**Exercise**: Ignoring the images, restate the records below word for word.

**Record extracts**:
== Segment start ==

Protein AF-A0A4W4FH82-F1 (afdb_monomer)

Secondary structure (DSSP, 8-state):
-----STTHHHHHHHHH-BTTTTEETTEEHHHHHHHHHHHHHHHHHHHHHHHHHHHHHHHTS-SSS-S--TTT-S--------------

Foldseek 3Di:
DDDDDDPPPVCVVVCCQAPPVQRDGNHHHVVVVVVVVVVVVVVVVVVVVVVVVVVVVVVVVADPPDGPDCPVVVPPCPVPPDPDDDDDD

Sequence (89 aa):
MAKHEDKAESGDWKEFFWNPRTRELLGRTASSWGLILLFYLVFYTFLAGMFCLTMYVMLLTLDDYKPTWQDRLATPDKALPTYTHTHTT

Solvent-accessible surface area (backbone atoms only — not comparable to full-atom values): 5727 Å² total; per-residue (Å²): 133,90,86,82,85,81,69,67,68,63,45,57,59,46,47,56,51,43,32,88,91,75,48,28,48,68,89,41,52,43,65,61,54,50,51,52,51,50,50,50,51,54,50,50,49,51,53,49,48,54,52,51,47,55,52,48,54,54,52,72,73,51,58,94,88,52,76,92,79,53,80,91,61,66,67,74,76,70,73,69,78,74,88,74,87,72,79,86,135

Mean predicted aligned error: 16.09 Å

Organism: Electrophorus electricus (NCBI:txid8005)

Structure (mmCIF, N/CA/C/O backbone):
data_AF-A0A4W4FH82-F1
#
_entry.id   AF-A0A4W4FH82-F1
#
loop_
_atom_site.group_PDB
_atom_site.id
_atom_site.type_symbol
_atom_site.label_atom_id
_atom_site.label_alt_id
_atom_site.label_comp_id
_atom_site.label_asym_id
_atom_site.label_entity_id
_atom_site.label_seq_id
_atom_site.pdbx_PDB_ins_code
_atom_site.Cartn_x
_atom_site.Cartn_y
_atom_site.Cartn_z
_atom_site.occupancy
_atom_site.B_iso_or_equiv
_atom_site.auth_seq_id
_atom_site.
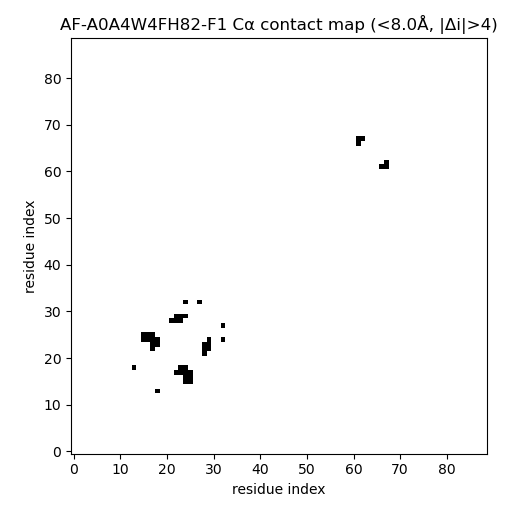auth_comp_id
_atom_site.auth_asym_id
_atom_site.auth_atom_id
_atom_site.pdbx_PDB_model_num
ATOM 1 N N . MET A 1 1 ? -57.225 0.040 10.098 1.00 44.84 1 MET A N 1
ATOM 2 C CA . MET A 1 1 ? -56.092 -0.580 9.378 1.00 44.84 1 MET A CA 1
ATOM 3 C C . MET A 1 1 ? -54.892 -0.547 10.306 1.00 44.84 1 MET A C 1
ATOM 5 O O . MET A 1 1 ? -54.477 0.537 10.694 1.00 44.84 1 MET A O 1
ATOM 9 N N . ALA A 1 2 ? -54.463 -1.720 10.775 1.00 45.22 2 ALA A N 1
ATOM 10 C CA . ALA A 1 2 ? -53.424 -1.879 11.787 1.00 45.22 2 ALA A CA 1
ATOM 11 C C . ALA A 1 2 ? -52.062 -1.401 11.260 1.00 45.22 2 ALA A C 1
ATOM 13 O O . ALA A 1 2 ? -51.699 -1.690 10.124 1.00 45.22 2 ALA A O 1
ATOM 14 N N . LYS A 1 3 ? -51.342 -0.641 12.088 1.00 57.38 3 LYS A N 1
ATOM 15 C CA . LYS A 1 3 ? -50.024 -0.076 11.795 1.00 57.38 3 LYS A CA 1
ATOM 16 C C . LYS A 1 3 ? -49.061 -0.486 12.897 1.00 57.38 3 LYS A C 1
ATOM 18 O O . LYS A 1 3 ? -48.787 0.329 13.755 1.00 57.38 3 LYS A O 1
ATOM 23 N N . HIS A 1 4 ? -48.570 -1.711 12.874 1.00 52.12 4 HIS A N 1
ATOM 24 C CA . HIS A 1 4 ? -47.366 -2.180 13.567 1.00 52.12 4 HIS A CA 1
ATOM 25 C C . HIS A 1 4 ? -46.930 -3.422 12.737 1.00 52.12 4 HIS A C 1
ATOM 27 O O . HIS A 1 4 ? -47.798 -4.080 12.178 1.00 52.12 4 HIS A O 1
ATOM 33 N N . GLU A 1 5 ? -45.662 -3.745 12.468 1.00 55.06 5 GLU A N 1
ATOM 34 C CA . GLU A 1 5 ? -44.708 -4.326 13.426 1.00 55.06 5 GLU A CA 1
ATOM 35 C C . GLU A 1 5 ? -43.320 -4.566 12.751 1.00 55.06 5 GLU A C 1
ATOM 37 O O . GLU A 1 5 ? -42.772 -5.647 12.853 1.00 55.06 5 GLU A O 1
ATOM 42 N N . ASP A 1 6 ? -42.695 -3.589 12.071 1.00 55.41 6 ASP A N 1
ATOM 43 C CA . ASP A 1 6 ? -41.349 -3.799 11.454 1.00 55.41 6 ASP A CA 1
ATOM 44 C C . ASP A 1 6 ? -40.163 -3.241 12.281 1.00 55.41 6 ASP A C 1
ATOM 46 O O . ASP A 1 6 ? -39.007 -3.232 11.848 1.00 55.41 6 ASP A O 1
ATOM 50 N N . LYS A 1 7 ? -40.419 -2.702 13.481 1.00 53.19 7 LYS A N 1
ATOM 51 C CA . LYS A 1 7 ? -39.420 -1.916 14.240 1.00 53.19 7 LYS A CA 1
ATOM 52 C C . LYS A 1 7 ? -38.642 -2.666 15.326 1.00 53.19 7 LYS A C 1
ATOM 54 O O . LYS A 1 7 ? -37.728 -2.071 15.886 1.00 53.19 7 LYS A O 1
ATOM 59 N N . ALA A 1 8 ? -38.974 -3.920 15.630 1.00 52.78 8 ALA A N 1
ATOM 60 C CA .
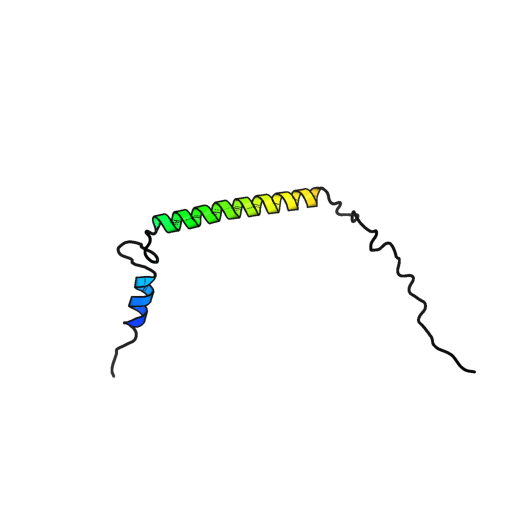 ALA A 1 8 ? -38.320 -4.654 16.718 1.00 52.78 8 ALA A CA 1
ATOM 61 C C . ALA A 1 8 ? -37.029 -5.366 16.270 1.00 52.78 8 ALA A C 1
ATOM 63 O O . ALA A 1 8 ? -36.009 -5.257 16.939 1.00 52.78 8 ALA A O 1
ATOM 64 N N . GLU A 1 9 ? -37.032 -6.019 15.104 1.00 53.69 9 GLU A N 1
ATOM 65 C CA . GLU A 1 9 ? -35.887 -6.824 14.644 1.00 53.69 9 GLU A CA 1
ATOM 66 C C . GLU A 1 9 ? -34.713 -5.963 14.143 1.00 53.69 9 GLU A C 1
ATOM 68 O O . GLU A 1 9 ? -33.543 -6.245 14.399 1.00 53.69 9 GLU A O 1
ATOM 73 N N . SER A 1 10 ? -35.024 -4.845 13.479 1.00 54.03 10 SER A N 1
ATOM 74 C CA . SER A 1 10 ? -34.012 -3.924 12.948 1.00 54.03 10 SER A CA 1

== Segment end ==

**Task result**:
Protein AF-A0A4W4FH82-F1 (afdb_monomer)

Secondary structure (DSSP, 8-state):
-----STTHHHHHHHHH-BTTTTEETTEEHHHHHHHHHHHHHHHHHHHHHHHHHHHHHHHTS-SSS-S--TTT-S--------------

Foldseek 3Di:
DDDDDDPPPVCVVVCCQAPPVQRDGNHHHVVVVVVVVVVVVVVVVVVVVVVVVVVVVVVVVADPPDGPDCPVVVPPCPVPPDPDDDDDD

Sequence (89 aa):
MAKHEDKAESGDWKEFFWNPRTRELLGRTASSWGLILLFYLVFYTFLAGMFCLTMYVMLLTLDDYKPTWQDRLATPDKALPTYTHTHTT

Solvent-accessible surface area (backbone atoms only — not comparable to full-atom values): 5727 Å² total; per-residue (Å²): 133,90,86,82,85,81,69,67,68,63,45,57,59,46,47,56,51,43,32,88,91,75,48,28,48,68,89,41,52,43,65,61,54,50,51,52,51,50,50,50,51,54,50,50,49,51,53,49,48,54,52,51,47,55,52,48,54,54,52,72,73,51,58,94,88,52,76,92,79,53,80,91,61,66,67,74,76,70,73,69,78,74,88,74,87,72,79,86,135

Mean predicted aligned error: 16.09 Å

Organism: Electrophorus electricus (NCBI:txid8005)

Structure (mmCIF, N/CA/C/O backbone):
data_AF-A0A4W4FH82-F1
#
_entry.id   AF-A0A4W4FH82-F1
#
loop_
_atom_site.group_PDB
_atom_site.id
_atom_site.type_symbol
_atom_site.label_atom_id
_atom_site.label_alt_id
_atom_site.label_comp_id
_atom_site.label_asym_id
_atom_site.label_entity_id
_atom_site.label_seq_id
_atom_site.pdbx_PDB_ins_code
_atom_site.Cartn_x
_atom_site.Cartn_y
_atom_site.Cartn_z
_atom_site.occupancy
_atom_site.B_iso_or_equiv
_atom_site.auth_seq_id
_atom_site.
auth_comp_id
_atom_site.auth_asym_id
_atom_site.auth_atom_id
_atom_site.pdbx_PDB_model_num
ATOM 1 N N . MET A 1 1 ? -57.225 0.040 10.098 1.00 44.84 1 MET A N 1
ATOM 2 C CA . MET A 1 1 ? -56.092 -0.580 9.378 1.00 44.84 1 MET A CA 1
ATOM 3 C C . MET A 1 1 ? -54.892 -0.547 10.306 1.00 44.84 1 MET A C 1
ATOM 5 O O . MET A 1 1 ? -54.477 0.537 10.694 1.00 44.84 1 MET A O 1
ATOM 9 N N . ALA A 1 2 ? -54.463 -1.720 10.775 1.00 45.22 2 ALA A N 1
ATOM 10 C CA . ALA A 1 2 ? -53.424 -1.879 11.787 1.00 45.22 2 ALA A CA 1
ATOM 11 C C . ALA A 1 2 ? -52.062 -1.401 11.260 1.00 45.22 2 ALA A C 1
ATOM 13 O O . ALA A 1 2 ? -51.699 -1.690 10.124 1.00 45.22 2 ALA A O 1
ATOM 14 N N . LYS A 1 3 ? -51.342 -0.641 12.088 1.00 57.38 3 LYS A N 1
ATOM 15 C CA . LYS A 1 3 ? -50.024 -0.076 11.795 1.00 57.38 3 LYS A CA 1
ATOM 16 C C . LYS A 1 3 ? -49.061 -0.486 12.897 1.00 57.38 3 LYS A C 1
ATOM 18 O O . LYS A 1 3 ? -48.787 0.329 13.755 1.00 57.38 3 LYS A O 1
ATOM 23 N N . HIS A 1 4 ? -48.570 -1.711 12.874 1.00 52.12 4 HIS A N 1
ATOM 24 C CA . HIS A 1 4 ? -47.366 -2.180 13.567 1.00 52.12 4 HIS A CA 1
ATOM 25 C C . HIS A 1 4 ? -46.930 -3.422 12.737 1.00 52.12 4 HIS A C 1
ATOM 27 O O . HIS A 1 4 ? -47.798 -4.080 12.178 1.00 52.12 4 HIS A O 1
ATOM 33 N N . GLU A 1 5 ? -45.662 -3.745 12.468 1.00 55.06 5 GLU A N 1
ATOM 34 C CA . GLU A 1 5 ? -44.708 -4.326 13.426 1.00 55.06 5 GLU A CA 1
ATOM 35 C C . GLU A 1 5 ? -43.320 -4.566 12.751 1.00 55.06 5 GLU A C 1
ATOM 37 O O . GLU A 1 5 ? -42.772 -5.647 12.853 1.00 55.06 5 GLU A O 1
ATOM 42 N N . ASP A 1 6 ? -42.695 -3.589 12.071 1.00 55.41 6 ASP A N 1
ATOM 43 C CA . ASP A 1 6 ? -41.349 -3.799 11.454 1.00 55.41 6 ASP A CA 1
ATOM 44 C C . ASP A 1 6 ? -40.163 -3.241 12.281 1.00 55.41 6 ASP A C 1
ATOM 46 O O . ASP A 1 6 ? -39.007 -3.232 11.848 1.00 55.41 6 ASP A O 1
ATOM 50 N N . LYS A 1 7 ? -40.419 -2.702 13.481 1.00 53.19 7 LYS A N 1
ATOM 51 C CA . LYS A 1 7 ? -39.420 -1.916 14.240 1.00 53.19 7 LYS A CA 1
ATOM 52 C C . LYS A 1 7 ? -38.642 -2.666 15.326 1.00 53.19 7 LYS A C 1
ATOM 54 O O . LYS A 1 7 ? -37.728 -2.071 15.886 1.00 53.19 7 LYS A O 1
ATOM 59 N N . ALA A 1 8 ? -38.974 -3.920 15.630 1.00 52.78 8 ALA A N 1
ATOM 60 C CA .
 ALA A 1 8 ? -38.320 -4.654 16.718 1.00 52.78 8 ALA A CA 1
ATOM 61 C C . ALA A 1 8 ? -37.029 -5.366 16.270 1.00 52.78 8 ALA A C 1
ATOM 63 O O . ALA A 1 8 ? -36.009 -5.257 16.939 1.00 52.78 8 ALA A O 1
ATOM 64 N N . GLU A 1 9 ? -37.032 -6.019 15.104 1.00 53.69 9 GLU A N 1
ATOM 65 C CA . GLU A 1 9 ? -35.887 -6.824 14.644 1.00 53.69 9 GLU A CA 1
ATOM 66 C C . GLU A 1 9 ? -34.713 -5.963 14.143 1.00 53.69 9 GLU A C 1
ATOM 68 O O . GLU A 1 9 ? -33.543 -6.245 14.399 1.00 53.69 9 GLU A O 1
ATOM 73 N N . SER A 1 10 ? -35.024 -4.845 13.479 1.00 54.03 10 SER A N 1
ATOM 74 C CA . SER A 1 10 ? -34.012 -3.924 12.948 1.00 54.03 10 SER A CA 1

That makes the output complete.